(Items listed in a dataset)
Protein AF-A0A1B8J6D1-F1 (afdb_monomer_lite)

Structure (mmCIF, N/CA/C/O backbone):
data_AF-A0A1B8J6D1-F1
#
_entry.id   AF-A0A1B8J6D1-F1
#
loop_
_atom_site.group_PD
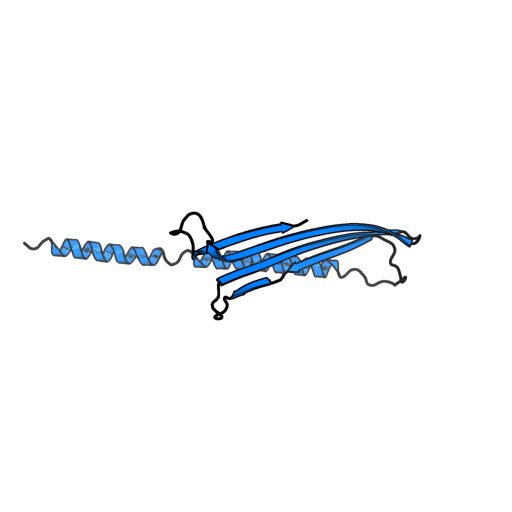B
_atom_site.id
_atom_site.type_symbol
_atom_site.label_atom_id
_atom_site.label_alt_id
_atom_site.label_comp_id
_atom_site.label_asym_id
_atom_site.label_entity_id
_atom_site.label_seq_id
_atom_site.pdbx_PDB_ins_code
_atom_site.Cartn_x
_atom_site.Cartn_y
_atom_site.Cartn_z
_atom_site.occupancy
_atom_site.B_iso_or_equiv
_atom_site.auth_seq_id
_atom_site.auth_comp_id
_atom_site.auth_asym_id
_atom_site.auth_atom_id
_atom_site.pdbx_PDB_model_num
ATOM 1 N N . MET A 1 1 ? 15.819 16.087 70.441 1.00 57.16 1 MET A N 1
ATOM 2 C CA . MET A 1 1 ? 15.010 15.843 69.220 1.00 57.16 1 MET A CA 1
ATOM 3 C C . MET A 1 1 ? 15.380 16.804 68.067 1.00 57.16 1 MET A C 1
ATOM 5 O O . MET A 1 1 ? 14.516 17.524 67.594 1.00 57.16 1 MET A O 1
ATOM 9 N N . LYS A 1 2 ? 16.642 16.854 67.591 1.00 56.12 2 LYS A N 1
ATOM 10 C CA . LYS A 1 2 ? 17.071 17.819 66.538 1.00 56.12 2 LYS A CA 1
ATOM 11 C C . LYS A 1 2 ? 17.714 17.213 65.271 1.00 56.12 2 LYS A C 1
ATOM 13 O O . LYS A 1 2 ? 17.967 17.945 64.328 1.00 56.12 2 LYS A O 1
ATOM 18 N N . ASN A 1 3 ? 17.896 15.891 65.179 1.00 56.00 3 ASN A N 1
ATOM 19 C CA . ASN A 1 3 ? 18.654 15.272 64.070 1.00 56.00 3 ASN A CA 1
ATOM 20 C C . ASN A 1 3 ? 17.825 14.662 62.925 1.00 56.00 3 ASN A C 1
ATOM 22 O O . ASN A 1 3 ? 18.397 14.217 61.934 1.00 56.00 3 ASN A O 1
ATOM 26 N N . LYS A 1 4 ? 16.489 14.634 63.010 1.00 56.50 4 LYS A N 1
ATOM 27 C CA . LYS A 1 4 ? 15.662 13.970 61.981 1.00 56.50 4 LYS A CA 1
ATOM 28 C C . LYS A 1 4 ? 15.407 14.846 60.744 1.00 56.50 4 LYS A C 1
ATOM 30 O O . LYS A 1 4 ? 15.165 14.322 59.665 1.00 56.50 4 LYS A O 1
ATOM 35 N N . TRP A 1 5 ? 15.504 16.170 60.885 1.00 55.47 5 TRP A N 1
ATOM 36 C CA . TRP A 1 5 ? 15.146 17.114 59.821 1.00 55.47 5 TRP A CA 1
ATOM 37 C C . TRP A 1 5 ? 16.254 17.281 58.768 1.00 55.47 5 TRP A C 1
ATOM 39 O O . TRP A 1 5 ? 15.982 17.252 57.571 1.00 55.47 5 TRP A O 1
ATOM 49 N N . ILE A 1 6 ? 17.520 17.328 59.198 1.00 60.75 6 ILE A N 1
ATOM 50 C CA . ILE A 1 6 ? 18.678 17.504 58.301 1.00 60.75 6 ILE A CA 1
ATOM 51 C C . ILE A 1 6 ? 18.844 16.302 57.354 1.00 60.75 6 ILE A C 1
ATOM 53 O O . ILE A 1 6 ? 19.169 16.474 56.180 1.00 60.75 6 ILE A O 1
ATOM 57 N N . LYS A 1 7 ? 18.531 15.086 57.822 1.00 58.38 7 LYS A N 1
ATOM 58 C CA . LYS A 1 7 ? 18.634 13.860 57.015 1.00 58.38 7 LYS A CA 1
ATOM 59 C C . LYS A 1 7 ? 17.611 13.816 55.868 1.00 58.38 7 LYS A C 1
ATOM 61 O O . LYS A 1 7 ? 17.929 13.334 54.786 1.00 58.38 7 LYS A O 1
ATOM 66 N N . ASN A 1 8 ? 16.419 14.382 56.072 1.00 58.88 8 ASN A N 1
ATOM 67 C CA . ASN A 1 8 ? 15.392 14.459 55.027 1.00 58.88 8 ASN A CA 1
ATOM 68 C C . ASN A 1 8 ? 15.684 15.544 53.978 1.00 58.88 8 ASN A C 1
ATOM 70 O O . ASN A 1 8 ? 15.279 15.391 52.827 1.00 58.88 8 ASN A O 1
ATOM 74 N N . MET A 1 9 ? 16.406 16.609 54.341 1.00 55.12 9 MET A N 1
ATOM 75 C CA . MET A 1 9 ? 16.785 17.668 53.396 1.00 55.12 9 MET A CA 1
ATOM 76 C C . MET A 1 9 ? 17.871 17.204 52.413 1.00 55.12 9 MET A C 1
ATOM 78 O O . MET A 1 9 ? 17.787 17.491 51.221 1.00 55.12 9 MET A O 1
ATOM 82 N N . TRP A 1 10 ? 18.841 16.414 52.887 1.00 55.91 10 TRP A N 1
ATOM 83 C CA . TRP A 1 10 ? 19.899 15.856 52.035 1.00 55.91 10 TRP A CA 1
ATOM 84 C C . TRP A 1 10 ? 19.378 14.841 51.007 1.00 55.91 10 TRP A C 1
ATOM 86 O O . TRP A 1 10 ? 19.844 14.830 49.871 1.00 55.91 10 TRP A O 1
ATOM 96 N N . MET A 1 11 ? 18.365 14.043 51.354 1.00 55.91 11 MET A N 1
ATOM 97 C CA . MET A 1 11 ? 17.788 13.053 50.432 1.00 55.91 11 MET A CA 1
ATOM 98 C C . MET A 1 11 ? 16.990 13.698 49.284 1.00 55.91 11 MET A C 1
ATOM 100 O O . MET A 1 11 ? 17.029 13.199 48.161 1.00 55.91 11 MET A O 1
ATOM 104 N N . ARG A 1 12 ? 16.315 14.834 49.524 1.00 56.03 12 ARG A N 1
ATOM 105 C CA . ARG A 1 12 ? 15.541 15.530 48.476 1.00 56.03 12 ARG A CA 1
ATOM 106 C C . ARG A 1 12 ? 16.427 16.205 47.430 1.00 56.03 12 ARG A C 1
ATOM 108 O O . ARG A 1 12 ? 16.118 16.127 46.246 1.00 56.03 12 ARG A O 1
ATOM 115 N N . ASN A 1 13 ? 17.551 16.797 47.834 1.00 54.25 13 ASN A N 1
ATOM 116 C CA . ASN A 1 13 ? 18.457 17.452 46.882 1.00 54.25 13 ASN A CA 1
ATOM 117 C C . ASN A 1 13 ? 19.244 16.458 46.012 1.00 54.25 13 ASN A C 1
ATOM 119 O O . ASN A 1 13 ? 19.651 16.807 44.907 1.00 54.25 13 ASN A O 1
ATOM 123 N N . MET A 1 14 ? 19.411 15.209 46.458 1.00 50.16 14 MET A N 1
---
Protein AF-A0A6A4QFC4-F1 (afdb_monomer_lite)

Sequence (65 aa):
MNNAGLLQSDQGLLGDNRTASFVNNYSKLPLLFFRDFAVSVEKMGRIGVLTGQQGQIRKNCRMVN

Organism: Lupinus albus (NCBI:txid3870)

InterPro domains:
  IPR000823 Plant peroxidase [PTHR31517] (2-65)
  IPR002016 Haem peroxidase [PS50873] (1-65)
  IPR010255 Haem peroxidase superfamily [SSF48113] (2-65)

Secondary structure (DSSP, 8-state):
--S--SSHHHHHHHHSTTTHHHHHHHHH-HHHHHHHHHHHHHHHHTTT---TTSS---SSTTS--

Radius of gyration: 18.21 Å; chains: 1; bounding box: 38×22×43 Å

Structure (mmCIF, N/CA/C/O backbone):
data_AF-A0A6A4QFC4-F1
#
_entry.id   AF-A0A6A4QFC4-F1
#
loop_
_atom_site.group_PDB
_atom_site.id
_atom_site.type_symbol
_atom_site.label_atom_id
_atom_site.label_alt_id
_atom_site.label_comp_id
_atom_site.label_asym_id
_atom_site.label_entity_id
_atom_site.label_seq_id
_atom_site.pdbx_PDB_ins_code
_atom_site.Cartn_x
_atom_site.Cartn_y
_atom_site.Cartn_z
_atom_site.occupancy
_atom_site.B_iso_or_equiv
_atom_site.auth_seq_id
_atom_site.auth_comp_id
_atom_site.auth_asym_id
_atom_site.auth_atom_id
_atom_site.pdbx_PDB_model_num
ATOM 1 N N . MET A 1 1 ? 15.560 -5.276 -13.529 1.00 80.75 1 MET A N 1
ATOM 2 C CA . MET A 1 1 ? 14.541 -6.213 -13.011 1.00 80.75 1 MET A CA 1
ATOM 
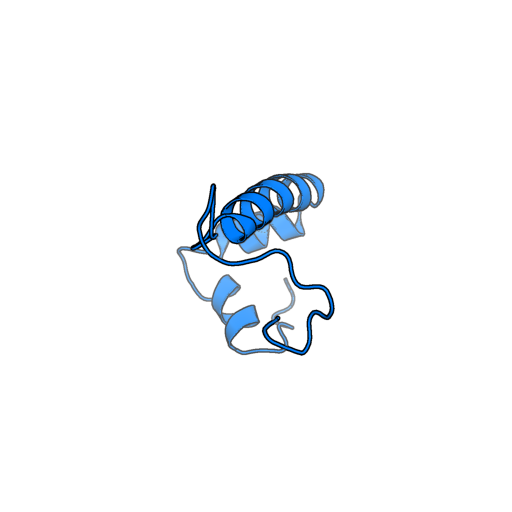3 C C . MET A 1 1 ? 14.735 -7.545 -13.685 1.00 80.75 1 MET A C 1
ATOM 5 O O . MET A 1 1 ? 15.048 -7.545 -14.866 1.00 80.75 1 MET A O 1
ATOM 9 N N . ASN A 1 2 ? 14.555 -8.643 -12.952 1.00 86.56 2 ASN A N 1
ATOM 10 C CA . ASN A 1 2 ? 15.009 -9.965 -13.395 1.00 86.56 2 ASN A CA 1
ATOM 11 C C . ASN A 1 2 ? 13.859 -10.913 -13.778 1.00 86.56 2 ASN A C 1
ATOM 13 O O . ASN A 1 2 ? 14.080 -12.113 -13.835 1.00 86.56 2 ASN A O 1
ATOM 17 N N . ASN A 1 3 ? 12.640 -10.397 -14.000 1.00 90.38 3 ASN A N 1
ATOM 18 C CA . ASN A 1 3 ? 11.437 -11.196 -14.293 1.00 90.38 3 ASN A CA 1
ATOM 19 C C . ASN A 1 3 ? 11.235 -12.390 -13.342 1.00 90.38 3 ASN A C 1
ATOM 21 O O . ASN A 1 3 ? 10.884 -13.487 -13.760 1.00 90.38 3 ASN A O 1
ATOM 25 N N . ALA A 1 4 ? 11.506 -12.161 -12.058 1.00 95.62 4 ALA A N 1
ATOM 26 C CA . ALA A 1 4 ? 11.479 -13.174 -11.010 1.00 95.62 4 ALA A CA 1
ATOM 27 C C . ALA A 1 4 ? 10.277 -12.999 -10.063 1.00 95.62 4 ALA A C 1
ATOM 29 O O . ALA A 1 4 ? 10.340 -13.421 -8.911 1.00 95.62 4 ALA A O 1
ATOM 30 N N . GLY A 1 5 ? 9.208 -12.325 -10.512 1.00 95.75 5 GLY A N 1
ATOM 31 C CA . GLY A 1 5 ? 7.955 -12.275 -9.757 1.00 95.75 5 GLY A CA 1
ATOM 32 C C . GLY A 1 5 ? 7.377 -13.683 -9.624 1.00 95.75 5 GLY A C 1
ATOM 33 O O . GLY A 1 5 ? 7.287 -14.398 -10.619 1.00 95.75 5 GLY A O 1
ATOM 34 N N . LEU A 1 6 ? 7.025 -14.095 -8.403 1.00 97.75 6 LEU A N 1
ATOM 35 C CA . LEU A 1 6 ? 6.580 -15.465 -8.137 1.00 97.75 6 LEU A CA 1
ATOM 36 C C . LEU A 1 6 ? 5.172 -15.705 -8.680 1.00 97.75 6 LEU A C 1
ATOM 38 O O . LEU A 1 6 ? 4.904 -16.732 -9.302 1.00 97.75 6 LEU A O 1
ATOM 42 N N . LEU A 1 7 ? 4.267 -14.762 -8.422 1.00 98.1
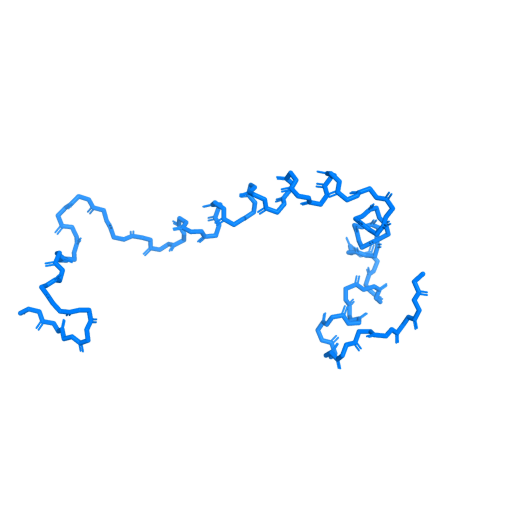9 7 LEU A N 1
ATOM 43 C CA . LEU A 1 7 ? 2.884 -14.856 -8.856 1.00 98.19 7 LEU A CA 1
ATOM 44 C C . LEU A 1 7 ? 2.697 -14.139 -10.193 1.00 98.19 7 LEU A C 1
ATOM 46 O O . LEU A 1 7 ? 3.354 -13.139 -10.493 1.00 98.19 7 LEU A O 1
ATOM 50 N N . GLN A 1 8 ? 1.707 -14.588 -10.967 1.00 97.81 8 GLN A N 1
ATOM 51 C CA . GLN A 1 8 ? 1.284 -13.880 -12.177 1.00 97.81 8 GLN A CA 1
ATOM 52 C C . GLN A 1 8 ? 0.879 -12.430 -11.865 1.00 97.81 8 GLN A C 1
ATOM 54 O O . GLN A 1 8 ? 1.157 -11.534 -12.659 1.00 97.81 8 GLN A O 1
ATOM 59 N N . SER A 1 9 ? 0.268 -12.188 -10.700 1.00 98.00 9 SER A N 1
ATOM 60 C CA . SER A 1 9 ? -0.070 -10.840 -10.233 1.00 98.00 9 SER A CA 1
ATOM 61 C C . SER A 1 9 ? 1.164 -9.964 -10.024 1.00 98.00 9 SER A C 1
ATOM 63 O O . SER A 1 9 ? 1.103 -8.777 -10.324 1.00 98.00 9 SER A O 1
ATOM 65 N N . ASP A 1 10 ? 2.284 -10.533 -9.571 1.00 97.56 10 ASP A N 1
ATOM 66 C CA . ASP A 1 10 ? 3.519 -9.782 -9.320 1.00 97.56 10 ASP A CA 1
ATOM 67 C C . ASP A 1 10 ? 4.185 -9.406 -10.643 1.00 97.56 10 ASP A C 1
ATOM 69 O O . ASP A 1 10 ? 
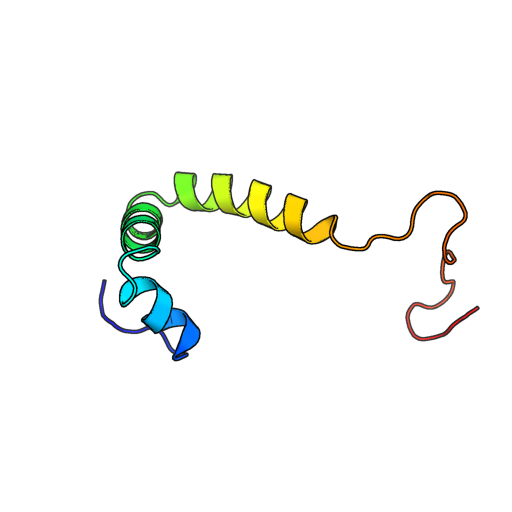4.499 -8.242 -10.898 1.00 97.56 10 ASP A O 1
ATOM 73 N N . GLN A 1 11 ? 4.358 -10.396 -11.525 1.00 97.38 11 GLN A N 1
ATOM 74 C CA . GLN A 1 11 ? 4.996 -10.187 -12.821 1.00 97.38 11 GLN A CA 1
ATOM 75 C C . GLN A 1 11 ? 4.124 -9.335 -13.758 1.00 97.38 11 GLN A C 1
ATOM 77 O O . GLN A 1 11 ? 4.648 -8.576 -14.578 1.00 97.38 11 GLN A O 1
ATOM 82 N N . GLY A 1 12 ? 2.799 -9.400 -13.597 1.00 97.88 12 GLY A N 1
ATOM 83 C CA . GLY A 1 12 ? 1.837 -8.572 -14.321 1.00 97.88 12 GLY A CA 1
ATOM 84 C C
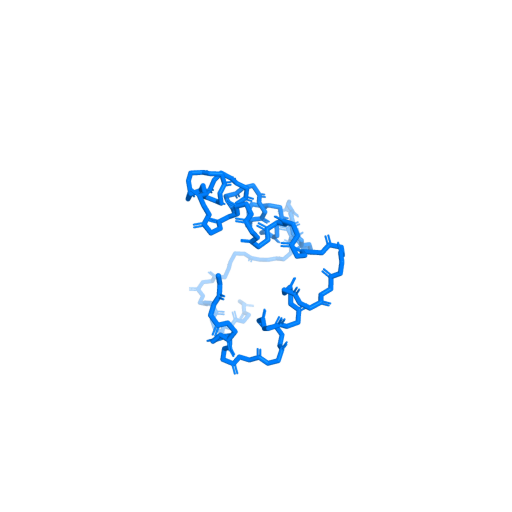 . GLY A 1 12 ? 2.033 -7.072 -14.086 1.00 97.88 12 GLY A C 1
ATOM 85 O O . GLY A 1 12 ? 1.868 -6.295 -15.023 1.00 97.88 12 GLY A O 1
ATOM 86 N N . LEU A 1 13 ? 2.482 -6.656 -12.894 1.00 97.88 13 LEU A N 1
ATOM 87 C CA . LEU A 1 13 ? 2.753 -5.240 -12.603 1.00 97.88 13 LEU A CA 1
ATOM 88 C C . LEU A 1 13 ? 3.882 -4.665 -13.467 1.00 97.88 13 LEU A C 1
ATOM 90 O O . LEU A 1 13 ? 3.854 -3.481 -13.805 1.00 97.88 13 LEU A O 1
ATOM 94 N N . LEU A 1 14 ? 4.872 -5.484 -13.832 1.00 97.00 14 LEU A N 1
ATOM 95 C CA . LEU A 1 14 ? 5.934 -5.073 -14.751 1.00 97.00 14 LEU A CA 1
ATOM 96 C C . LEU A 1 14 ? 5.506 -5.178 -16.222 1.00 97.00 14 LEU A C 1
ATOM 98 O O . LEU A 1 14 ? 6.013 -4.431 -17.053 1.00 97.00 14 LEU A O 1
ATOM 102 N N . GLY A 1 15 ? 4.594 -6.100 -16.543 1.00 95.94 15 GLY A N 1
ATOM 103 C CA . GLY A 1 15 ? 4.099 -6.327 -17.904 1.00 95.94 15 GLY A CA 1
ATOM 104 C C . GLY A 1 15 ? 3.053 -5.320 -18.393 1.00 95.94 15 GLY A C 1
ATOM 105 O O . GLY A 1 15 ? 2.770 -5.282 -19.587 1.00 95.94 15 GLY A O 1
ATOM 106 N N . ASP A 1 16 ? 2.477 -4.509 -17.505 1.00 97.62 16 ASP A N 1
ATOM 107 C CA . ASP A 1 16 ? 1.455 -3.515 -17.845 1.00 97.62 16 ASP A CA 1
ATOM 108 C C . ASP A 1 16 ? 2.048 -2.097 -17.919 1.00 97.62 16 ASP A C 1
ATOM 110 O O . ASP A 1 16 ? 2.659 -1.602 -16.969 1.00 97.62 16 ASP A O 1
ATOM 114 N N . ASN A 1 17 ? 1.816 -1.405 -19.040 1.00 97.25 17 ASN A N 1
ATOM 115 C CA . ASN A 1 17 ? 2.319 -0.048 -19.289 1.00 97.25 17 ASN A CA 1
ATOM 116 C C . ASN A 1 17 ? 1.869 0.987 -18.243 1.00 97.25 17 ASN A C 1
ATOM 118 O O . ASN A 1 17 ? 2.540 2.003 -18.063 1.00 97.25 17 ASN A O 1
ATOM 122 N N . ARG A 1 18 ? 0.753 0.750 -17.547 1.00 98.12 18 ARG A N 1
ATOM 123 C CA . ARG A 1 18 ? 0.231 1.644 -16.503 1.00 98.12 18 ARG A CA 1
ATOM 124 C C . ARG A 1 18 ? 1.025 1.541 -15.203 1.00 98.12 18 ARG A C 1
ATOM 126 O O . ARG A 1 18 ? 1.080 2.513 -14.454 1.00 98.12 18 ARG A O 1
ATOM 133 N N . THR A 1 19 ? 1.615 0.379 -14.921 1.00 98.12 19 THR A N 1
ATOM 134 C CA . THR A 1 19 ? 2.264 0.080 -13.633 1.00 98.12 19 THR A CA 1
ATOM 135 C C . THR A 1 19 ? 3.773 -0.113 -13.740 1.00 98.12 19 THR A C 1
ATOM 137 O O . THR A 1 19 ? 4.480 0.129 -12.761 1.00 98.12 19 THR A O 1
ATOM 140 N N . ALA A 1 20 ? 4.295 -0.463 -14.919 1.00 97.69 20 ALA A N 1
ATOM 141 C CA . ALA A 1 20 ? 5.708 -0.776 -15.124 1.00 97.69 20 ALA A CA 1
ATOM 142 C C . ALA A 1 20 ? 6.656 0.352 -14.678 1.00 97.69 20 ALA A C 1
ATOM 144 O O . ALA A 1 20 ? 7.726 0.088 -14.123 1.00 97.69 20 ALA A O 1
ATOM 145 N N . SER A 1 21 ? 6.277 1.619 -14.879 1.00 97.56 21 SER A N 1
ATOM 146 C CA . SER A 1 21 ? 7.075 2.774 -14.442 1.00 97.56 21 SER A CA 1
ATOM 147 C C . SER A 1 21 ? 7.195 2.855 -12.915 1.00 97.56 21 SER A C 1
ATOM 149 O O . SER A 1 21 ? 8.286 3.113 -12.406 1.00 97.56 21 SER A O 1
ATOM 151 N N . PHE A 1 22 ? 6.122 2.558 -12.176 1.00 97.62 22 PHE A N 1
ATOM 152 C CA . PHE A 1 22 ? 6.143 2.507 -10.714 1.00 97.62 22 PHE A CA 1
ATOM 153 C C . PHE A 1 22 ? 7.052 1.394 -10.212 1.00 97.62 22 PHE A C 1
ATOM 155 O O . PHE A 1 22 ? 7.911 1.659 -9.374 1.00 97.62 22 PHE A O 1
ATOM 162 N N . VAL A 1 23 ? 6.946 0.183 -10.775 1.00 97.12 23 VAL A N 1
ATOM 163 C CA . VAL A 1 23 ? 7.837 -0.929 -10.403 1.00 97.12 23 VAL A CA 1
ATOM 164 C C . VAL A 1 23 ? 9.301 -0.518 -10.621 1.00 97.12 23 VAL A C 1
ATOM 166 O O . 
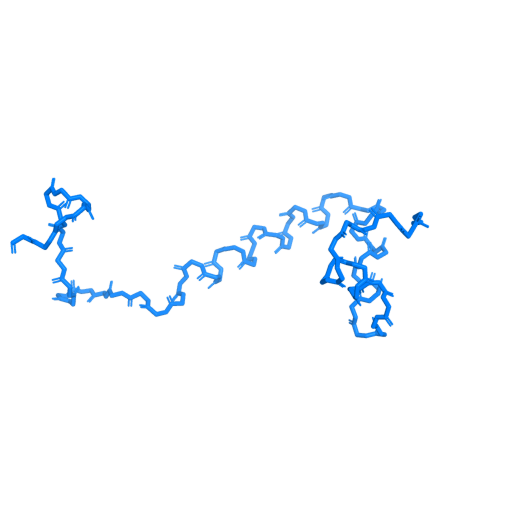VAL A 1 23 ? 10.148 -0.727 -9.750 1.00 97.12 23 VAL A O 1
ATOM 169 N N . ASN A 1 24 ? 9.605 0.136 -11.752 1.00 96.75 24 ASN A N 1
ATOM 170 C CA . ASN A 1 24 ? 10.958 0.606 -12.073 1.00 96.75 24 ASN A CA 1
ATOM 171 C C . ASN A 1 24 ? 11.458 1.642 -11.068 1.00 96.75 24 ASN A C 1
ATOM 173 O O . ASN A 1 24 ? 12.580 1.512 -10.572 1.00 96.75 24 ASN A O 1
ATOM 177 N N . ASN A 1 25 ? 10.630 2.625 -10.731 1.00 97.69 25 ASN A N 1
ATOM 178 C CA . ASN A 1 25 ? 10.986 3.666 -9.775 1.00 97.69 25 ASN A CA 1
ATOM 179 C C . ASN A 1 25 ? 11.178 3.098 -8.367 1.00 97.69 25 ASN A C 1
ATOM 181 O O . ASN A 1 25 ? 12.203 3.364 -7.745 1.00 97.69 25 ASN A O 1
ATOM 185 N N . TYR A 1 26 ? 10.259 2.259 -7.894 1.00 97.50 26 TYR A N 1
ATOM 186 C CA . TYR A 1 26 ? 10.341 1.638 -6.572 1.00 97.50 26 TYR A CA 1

Prompt = A word-for-word reproduction is needed of the lines above from the line containing "ATOM 66 C CA" through the line containing "ATOM 95 C CA", with both ends kept and no pictures.

Response area =
ATOM 66 C CA . ASP A 1 10 ? 3.519 -9.782 -9.320 1.00 97.56 10 ASP A CA 1
ATOM 67 C C . ASP A 1 10 ? 4.185 -9.406 -10.643 1.00 97.56 10 ASP A C 1
ATOM 69 O O . ASP A 1 10 ? 
4.499 -8.242 -10.898 1.00 97.56 10 ASP A O 1
ATOM 73 N N . GLN A 1 11 ? 4.358 -10.396 -11.525 1.00 97.38 11 GLN A N 1
ATOM 74 C CA . GLN A 1 11 ? 4.996 -10.187 -12.821 1.00 97.38 11 GLN A CA 1
ATOM 75 C C . GLN A 1 11 ? 4.124 -9.335 -13.758 1.00 97.38 11 GLN A C 1
ATOM 77 O O . GLN A 1 11 ? 4.648 -8.576 -14.578 1.00 97.38 11 GLN A O 1
ATOM 82 N N . GLY A 1 12 ? 2.799 -9.400 -13.597 1.00 97.88 12 GLY A N 1
ATOM 83 C CA . GLY A 1 12 ? 1.837 -8.572 -14.321 1.00 97.88 12 GLY A CA 1
ATOM 84 C C
 . GLY A 1 12 ? 2.033 -7.072 -14.086 1.00 97.88 12 GLY A C 1
ATOM 85 O O . GLY A 1 12 ? 1.868 -6.295 -15.023 1.00 97.88 12 GLY A O 1
ATOM 86 N N . LEU A 1 13 ? 2.482 -6.656 -12.894 1.00 97.88 13 LEU A N 1
ATOM 87 C CA . LEU A 1 13 ? 2.753 -5.240 -12.603 1.00 97.88 13 LEU A CA 1
ATOM 88 C C . LEU A 1 13 ? 3.882 -4.665 -13.467 1.00 97.88 13 LEU A C 1
ATOM 90 O O . LEU A 1 13 ? 3.854 -3.481 -13.805 1.00 97.88 13 LEU A O 1
ATOM 94 N N . LEU A 1 14 ? 4.872 -5.484 -13.832 1.00 97.00 14 LEU A N 1
ATOM 95 C CA . LEU A 1 14 ? 5.934 -5.073 -14.751 1.00 97.00 14 LEU A CA 1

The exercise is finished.